━━━ Data records ━━━

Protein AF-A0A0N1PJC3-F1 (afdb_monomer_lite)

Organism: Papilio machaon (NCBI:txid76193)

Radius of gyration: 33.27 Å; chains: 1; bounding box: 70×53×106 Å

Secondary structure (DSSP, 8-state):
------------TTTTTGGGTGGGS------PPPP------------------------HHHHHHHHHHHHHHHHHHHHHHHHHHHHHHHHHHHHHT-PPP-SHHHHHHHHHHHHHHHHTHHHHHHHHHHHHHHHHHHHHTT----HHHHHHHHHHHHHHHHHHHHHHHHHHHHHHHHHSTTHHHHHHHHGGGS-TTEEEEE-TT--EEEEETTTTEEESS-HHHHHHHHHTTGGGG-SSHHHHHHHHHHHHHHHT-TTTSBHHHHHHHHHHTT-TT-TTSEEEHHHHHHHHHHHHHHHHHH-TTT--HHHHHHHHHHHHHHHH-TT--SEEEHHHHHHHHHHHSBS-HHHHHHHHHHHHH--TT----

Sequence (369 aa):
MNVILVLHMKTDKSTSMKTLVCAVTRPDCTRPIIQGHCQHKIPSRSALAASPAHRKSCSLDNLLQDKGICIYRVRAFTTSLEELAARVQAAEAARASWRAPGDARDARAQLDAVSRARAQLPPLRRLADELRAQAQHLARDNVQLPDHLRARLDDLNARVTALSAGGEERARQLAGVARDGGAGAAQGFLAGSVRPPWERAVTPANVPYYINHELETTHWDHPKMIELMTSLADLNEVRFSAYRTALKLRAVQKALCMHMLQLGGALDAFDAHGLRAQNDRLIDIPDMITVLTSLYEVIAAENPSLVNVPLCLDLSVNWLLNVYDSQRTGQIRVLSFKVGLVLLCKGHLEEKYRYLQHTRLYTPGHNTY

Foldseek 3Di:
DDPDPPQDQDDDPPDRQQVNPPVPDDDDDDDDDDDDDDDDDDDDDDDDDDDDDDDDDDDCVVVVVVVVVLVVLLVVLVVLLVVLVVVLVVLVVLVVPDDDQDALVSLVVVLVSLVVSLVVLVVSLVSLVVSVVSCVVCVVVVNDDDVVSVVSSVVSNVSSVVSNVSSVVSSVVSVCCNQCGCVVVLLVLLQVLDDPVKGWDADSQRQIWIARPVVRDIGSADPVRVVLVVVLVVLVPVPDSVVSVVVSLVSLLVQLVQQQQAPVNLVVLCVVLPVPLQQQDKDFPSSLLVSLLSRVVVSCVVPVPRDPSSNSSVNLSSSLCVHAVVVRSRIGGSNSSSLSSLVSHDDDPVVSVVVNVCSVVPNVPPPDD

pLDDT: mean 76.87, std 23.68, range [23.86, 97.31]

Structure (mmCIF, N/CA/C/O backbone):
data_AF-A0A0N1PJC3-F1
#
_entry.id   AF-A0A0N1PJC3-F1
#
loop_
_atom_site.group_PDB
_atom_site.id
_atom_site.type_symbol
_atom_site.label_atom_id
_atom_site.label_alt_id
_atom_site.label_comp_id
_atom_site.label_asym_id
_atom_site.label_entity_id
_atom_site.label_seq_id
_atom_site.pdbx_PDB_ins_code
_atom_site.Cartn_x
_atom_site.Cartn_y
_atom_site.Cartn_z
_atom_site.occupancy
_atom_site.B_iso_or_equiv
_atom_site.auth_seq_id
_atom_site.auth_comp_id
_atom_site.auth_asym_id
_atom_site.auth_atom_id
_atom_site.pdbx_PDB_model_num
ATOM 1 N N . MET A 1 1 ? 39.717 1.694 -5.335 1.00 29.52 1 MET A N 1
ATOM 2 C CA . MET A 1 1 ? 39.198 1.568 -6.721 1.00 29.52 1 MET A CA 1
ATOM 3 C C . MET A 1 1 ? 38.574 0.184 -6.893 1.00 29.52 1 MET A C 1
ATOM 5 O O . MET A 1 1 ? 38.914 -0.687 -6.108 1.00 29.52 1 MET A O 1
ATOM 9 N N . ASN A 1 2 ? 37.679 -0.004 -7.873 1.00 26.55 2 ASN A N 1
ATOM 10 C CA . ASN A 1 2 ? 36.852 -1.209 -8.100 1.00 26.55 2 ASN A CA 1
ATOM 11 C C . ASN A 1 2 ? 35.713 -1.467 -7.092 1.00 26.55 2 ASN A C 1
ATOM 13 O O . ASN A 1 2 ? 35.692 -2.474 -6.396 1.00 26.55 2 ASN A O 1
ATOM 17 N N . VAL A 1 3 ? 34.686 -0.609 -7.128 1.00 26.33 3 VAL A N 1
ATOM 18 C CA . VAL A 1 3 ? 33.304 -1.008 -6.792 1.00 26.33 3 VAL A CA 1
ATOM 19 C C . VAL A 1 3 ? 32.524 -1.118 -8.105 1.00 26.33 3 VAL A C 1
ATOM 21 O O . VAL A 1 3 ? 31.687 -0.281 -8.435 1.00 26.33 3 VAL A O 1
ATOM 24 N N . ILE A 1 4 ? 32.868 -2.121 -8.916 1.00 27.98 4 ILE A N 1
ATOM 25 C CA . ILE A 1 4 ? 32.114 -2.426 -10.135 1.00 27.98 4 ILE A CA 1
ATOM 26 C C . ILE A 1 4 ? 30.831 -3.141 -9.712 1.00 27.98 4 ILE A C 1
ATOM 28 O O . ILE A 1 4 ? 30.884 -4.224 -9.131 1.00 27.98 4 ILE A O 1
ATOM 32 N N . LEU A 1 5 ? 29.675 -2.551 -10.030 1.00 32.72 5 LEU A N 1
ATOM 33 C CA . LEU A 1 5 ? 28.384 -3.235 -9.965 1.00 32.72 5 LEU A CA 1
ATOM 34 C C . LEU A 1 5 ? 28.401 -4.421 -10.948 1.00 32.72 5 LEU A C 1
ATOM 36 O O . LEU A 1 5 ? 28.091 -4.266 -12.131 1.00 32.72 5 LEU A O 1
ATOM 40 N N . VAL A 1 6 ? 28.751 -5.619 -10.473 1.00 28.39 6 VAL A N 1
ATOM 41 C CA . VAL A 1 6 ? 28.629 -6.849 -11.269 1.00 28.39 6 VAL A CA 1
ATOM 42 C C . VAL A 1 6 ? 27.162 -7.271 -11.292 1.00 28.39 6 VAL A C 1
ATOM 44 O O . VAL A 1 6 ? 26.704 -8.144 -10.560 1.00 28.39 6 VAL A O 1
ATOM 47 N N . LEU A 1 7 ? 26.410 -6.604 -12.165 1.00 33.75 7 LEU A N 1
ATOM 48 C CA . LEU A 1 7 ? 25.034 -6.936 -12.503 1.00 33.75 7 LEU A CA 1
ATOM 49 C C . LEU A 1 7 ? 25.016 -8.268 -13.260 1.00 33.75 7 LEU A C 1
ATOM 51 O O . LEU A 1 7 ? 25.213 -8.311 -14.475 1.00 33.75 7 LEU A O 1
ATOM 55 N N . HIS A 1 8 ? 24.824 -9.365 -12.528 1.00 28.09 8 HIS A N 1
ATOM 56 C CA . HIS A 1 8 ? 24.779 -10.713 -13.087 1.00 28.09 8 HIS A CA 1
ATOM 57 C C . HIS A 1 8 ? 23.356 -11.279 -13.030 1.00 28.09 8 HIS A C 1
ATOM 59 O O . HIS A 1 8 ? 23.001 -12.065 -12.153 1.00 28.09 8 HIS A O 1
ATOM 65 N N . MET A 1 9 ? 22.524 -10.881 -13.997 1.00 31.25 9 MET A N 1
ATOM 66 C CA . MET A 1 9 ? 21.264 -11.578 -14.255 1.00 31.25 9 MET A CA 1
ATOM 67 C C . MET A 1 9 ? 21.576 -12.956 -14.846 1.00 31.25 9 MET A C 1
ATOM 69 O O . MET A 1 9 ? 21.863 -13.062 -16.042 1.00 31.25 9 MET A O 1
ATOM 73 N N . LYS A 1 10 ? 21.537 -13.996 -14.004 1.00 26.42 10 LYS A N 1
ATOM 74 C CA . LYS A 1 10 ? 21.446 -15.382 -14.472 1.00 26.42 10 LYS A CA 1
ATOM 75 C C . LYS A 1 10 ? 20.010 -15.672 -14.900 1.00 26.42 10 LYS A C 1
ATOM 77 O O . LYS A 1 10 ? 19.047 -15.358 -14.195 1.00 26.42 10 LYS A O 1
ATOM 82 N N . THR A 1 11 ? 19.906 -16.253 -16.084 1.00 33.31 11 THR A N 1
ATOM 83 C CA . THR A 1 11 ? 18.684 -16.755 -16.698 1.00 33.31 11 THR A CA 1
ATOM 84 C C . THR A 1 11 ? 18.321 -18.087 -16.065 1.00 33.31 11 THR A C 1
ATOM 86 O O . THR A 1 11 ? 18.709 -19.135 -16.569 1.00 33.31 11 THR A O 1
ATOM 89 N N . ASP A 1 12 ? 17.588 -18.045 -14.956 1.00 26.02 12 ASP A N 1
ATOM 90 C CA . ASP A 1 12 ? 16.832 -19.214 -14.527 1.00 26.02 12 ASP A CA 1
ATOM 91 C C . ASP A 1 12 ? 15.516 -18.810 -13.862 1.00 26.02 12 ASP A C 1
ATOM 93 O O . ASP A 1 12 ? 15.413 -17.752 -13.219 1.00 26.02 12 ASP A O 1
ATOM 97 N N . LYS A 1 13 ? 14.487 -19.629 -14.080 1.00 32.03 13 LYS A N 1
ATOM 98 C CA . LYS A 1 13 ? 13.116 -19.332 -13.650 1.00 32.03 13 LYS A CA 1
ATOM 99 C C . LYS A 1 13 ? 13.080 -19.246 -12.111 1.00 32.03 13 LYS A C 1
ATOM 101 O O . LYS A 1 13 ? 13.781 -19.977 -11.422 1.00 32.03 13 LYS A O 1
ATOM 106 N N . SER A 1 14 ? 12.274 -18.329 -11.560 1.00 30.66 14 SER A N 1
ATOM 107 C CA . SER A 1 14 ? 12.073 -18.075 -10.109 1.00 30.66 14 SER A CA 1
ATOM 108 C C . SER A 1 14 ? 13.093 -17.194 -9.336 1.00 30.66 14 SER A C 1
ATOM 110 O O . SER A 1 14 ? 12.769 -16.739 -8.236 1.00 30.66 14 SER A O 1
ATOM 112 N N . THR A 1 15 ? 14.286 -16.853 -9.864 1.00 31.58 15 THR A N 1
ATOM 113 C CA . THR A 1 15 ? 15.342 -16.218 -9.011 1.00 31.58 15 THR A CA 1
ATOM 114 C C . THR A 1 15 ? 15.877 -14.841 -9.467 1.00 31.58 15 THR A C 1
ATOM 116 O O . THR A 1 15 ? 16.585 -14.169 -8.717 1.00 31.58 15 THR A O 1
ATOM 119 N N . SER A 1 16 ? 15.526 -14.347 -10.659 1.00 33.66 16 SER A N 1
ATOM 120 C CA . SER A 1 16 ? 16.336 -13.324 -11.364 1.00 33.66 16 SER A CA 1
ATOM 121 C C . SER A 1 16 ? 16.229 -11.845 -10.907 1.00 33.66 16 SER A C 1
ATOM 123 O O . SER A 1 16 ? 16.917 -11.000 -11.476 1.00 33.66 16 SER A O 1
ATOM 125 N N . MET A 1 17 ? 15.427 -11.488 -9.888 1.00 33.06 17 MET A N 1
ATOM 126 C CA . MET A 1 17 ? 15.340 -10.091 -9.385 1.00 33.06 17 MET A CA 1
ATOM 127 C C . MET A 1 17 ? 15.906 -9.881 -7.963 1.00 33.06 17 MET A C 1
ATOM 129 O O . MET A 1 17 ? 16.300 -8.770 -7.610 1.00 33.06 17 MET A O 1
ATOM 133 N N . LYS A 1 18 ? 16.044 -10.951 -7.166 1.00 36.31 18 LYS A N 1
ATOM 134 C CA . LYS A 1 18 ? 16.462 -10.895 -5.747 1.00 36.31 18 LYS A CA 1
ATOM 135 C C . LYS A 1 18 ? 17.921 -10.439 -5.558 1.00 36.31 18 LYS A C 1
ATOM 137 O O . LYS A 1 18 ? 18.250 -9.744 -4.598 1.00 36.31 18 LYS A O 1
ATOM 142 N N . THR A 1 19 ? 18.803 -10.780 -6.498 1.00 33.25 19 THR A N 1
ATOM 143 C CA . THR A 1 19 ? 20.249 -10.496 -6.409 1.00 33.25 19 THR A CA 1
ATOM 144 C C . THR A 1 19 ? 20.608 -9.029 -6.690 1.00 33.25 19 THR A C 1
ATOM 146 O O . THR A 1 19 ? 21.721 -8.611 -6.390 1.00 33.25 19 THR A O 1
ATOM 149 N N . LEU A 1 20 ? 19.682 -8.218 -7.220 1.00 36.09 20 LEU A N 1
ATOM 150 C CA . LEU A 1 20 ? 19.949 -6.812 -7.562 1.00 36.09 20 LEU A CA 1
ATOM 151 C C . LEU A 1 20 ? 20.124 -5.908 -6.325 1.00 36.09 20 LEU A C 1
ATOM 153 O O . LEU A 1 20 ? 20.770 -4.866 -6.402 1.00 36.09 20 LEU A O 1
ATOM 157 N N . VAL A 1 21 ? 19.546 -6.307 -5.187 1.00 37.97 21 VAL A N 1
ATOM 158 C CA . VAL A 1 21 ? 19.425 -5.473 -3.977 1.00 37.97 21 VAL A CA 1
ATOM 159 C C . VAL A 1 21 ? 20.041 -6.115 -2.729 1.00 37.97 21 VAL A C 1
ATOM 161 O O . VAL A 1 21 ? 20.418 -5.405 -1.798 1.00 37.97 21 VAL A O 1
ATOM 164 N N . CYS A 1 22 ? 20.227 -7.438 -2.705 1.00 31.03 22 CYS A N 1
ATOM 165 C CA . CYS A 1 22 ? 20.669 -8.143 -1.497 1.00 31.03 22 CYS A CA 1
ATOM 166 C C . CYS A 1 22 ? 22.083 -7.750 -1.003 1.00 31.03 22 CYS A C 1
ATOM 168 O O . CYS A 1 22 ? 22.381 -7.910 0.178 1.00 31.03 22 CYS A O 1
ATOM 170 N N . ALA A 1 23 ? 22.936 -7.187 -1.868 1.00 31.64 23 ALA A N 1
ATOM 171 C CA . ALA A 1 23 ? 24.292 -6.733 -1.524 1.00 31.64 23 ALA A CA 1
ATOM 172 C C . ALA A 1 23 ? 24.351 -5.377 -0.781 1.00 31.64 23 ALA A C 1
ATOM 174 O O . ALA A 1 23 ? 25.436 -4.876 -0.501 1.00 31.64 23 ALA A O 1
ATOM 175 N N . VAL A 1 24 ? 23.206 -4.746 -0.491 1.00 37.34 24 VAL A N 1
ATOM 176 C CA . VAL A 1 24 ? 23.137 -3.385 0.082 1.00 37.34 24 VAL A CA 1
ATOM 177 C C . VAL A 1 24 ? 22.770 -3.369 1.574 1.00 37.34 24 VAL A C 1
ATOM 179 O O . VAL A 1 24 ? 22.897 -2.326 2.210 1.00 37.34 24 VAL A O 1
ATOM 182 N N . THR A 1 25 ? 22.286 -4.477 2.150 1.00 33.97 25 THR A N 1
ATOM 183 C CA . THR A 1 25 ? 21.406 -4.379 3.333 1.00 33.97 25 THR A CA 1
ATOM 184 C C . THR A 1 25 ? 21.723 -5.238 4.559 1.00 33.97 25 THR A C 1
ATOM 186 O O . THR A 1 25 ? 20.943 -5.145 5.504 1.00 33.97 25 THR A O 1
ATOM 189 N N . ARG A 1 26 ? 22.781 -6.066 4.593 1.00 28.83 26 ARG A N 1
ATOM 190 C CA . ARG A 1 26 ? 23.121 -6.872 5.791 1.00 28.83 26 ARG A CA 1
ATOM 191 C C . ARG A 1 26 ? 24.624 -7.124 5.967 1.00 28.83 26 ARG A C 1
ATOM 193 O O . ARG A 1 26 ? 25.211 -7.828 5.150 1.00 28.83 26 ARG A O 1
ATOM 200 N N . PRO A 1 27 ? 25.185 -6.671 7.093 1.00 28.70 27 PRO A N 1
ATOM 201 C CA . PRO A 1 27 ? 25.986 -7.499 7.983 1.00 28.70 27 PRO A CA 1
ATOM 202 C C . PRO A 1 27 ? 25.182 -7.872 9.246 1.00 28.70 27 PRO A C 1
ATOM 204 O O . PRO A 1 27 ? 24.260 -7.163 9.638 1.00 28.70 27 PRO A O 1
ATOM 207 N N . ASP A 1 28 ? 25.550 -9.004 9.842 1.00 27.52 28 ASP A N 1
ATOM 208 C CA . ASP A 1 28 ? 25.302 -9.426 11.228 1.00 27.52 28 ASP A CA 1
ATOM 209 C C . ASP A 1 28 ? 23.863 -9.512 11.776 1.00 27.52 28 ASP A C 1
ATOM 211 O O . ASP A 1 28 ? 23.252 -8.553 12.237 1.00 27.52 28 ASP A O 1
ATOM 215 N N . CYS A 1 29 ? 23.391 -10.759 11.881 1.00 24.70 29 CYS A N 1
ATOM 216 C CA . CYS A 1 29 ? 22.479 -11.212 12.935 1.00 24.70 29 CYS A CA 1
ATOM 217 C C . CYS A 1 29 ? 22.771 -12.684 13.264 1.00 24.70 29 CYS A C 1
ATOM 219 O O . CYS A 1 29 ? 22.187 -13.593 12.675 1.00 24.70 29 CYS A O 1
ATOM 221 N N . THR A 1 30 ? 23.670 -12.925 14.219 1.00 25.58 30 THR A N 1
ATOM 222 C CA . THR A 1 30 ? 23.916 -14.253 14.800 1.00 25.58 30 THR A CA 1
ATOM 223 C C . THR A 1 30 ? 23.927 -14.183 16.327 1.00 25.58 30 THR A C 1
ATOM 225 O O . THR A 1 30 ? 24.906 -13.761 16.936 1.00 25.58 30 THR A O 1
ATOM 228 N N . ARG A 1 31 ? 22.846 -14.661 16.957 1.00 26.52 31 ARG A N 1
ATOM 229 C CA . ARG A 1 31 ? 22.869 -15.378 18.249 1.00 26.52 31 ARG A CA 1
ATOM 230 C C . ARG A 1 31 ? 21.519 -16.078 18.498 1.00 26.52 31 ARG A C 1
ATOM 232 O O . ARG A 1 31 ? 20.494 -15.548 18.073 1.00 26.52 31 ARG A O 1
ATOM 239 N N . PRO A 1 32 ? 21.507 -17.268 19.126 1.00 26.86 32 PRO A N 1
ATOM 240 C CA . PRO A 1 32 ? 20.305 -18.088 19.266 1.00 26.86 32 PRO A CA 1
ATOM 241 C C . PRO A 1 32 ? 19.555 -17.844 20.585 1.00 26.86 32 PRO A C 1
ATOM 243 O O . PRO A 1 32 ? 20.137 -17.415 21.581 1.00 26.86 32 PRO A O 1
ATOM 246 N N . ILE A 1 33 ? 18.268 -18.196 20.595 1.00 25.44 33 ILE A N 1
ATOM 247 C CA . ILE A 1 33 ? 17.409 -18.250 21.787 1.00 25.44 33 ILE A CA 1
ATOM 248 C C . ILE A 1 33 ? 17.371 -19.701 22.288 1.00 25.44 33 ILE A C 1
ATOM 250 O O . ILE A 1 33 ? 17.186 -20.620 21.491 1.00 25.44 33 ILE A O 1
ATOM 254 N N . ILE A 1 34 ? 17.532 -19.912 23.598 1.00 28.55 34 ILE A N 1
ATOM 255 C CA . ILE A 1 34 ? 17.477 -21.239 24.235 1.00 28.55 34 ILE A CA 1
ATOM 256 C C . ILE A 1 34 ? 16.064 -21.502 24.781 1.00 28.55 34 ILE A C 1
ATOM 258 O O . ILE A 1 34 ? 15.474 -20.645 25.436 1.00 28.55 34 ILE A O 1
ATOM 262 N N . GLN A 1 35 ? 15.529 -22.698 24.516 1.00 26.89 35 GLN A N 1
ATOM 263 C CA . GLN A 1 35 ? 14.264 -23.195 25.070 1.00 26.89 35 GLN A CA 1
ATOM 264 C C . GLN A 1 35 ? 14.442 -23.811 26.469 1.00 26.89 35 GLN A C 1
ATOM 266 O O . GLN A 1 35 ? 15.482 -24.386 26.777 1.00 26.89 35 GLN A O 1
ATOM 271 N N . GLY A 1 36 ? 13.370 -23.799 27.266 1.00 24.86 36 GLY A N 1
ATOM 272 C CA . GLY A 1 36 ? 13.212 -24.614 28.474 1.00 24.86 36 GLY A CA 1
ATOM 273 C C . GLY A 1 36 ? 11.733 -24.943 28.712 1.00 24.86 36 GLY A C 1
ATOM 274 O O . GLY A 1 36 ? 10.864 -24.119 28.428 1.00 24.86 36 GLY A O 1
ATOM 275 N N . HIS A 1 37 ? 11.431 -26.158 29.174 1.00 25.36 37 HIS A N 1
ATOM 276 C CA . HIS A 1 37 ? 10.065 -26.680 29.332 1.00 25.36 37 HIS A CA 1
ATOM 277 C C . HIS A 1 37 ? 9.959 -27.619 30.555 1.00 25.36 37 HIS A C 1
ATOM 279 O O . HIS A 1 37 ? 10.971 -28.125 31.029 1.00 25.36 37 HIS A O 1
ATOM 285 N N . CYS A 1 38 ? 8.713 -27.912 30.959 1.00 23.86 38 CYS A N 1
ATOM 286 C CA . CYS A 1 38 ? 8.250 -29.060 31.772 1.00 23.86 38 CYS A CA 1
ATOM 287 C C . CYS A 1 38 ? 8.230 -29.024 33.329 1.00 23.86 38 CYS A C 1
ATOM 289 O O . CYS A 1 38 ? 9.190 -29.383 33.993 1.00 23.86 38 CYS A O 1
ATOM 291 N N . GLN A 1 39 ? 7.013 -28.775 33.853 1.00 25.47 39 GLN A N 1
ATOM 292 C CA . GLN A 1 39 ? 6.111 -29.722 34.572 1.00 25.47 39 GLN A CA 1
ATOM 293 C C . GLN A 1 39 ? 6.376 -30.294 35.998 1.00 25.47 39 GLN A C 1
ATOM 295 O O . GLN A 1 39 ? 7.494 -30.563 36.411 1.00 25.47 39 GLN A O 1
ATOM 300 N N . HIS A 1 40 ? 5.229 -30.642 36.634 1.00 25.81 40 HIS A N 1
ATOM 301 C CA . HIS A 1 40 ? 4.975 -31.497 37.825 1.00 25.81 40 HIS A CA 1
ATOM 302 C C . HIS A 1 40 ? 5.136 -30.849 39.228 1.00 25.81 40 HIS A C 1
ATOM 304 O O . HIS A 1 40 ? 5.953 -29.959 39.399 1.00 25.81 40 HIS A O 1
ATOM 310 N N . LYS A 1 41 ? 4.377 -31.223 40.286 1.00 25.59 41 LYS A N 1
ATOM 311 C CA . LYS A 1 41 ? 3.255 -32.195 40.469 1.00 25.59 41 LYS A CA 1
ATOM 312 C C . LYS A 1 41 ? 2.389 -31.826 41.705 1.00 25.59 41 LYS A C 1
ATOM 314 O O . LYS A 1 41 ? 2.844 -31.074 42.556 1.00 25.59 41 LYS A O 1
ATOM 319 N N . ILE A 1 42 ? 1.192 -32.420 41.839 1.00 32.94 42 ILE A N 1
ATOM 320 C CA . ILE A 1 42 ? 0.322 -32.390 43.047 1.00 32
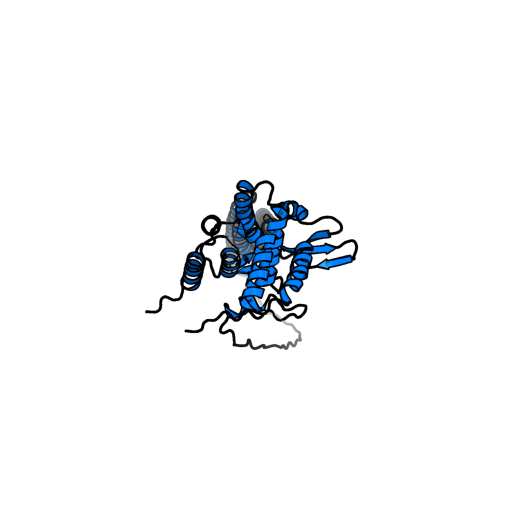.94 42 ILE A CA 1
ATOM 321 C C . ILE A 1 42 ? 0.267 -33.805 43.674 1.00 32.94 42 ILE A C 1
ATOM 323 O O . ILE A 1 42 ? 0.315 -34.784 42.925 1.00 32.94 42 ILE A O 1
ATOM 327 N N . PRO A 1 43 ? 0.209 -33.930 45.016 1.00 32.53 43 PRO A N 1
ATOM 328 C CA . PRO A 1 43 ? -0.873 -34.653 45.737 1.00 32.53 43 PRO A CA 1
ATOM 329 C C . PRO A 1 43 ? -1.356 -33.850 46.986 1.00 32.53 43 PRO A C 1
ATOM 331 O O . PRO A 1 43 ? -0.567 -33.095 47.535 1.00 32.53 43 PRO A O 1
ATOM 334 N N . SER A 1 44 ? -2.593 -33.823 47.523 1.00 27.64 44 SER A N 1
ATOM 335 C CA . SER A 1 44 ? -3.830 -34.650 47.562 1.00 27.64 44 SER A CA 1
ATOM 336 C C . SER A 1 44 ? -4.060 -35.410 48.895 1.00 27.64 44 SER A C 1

━━━

[Instructions for the task] Transcribe the records above from the line holding "ATOM 18 C CA" down to the line holding "ATOM 47 N N", inclusive, without adding anything.

[Answer to this task]
ATOM 18 C CA . VAL A 1 3 ? 33.304 -1.008 -6.792 1.00 26.33 3 VAL A CA 1
ATOM 19 C C . VAL A 1 3 ? 32.524 -1.118 -8.105 1.00 26.33 3 VAL A C 1
ATOM 21 O O . VAL A 1 3 ? 31.687 -0.281 -8.435 1.00 26.33 3 VAL A O 1
ATOM 24 N N . ILE A 1 4 ? 32.868 -2.121 -8.916 1.00 27.98 4 ILE A N 1
ATOM 25 C CA . ILE A 1 4 ? 32.114 -2.426 -10.135 1.00 27.98 4 ILE A CA 1
ATOM 26 C C . ILE A 1 4 ? 30.831 -3.141 -9.712 1.00 27.98 4 ILE A C 1
ATOM 28 O O . ILE A 1 4 ? 30.884 -4.224 -9.131 1.00 27.98 4 ILE A O 1
ATOM 32 N N . LEU A 1 5 ? 29.675 -2.551 -10.030 1.00 32.72 5 LEU A N 1
ATOM 33 C CA . LEU A 1 5 ? 28.384 -3.235 -9.965 1.00 32.72 5 LEU A CA 1
ATOM 34 C C . LEU A 1 5 ? 28.401 -4.421 -10.948 1.00 32.72 5 LEU A C 1
ATOM 36 O O . LEU A 1 5 ? 28.091 -4.266 -12.131 1.00 32.72 5 LEU A O 1
ATOM 40 N N . VAL A 1 6 ? 28.751 -5.619 -10.473 1.00 28.39 6 VAL A N 1
ATOM 41 C CA . VAL A 1 6 ? 28.629 -6.849 -11.269 1.00 28.39 6 VAL A CA 1
ATOM 42 C C . VAL A 1 6 ? 27.162 -7.271 -11.292 1.00 28.39 6 VAL A C 1
ATOM 44 O O . VAL A 1 6 ? 26.704 -8.144 -10.560 1.00 28.39 6 VAL A O 1
ATOM 47 N N . LEU A 1 7 ? 26.410 -6.604 -12.165 1.00 33.75 7 LEU A N 1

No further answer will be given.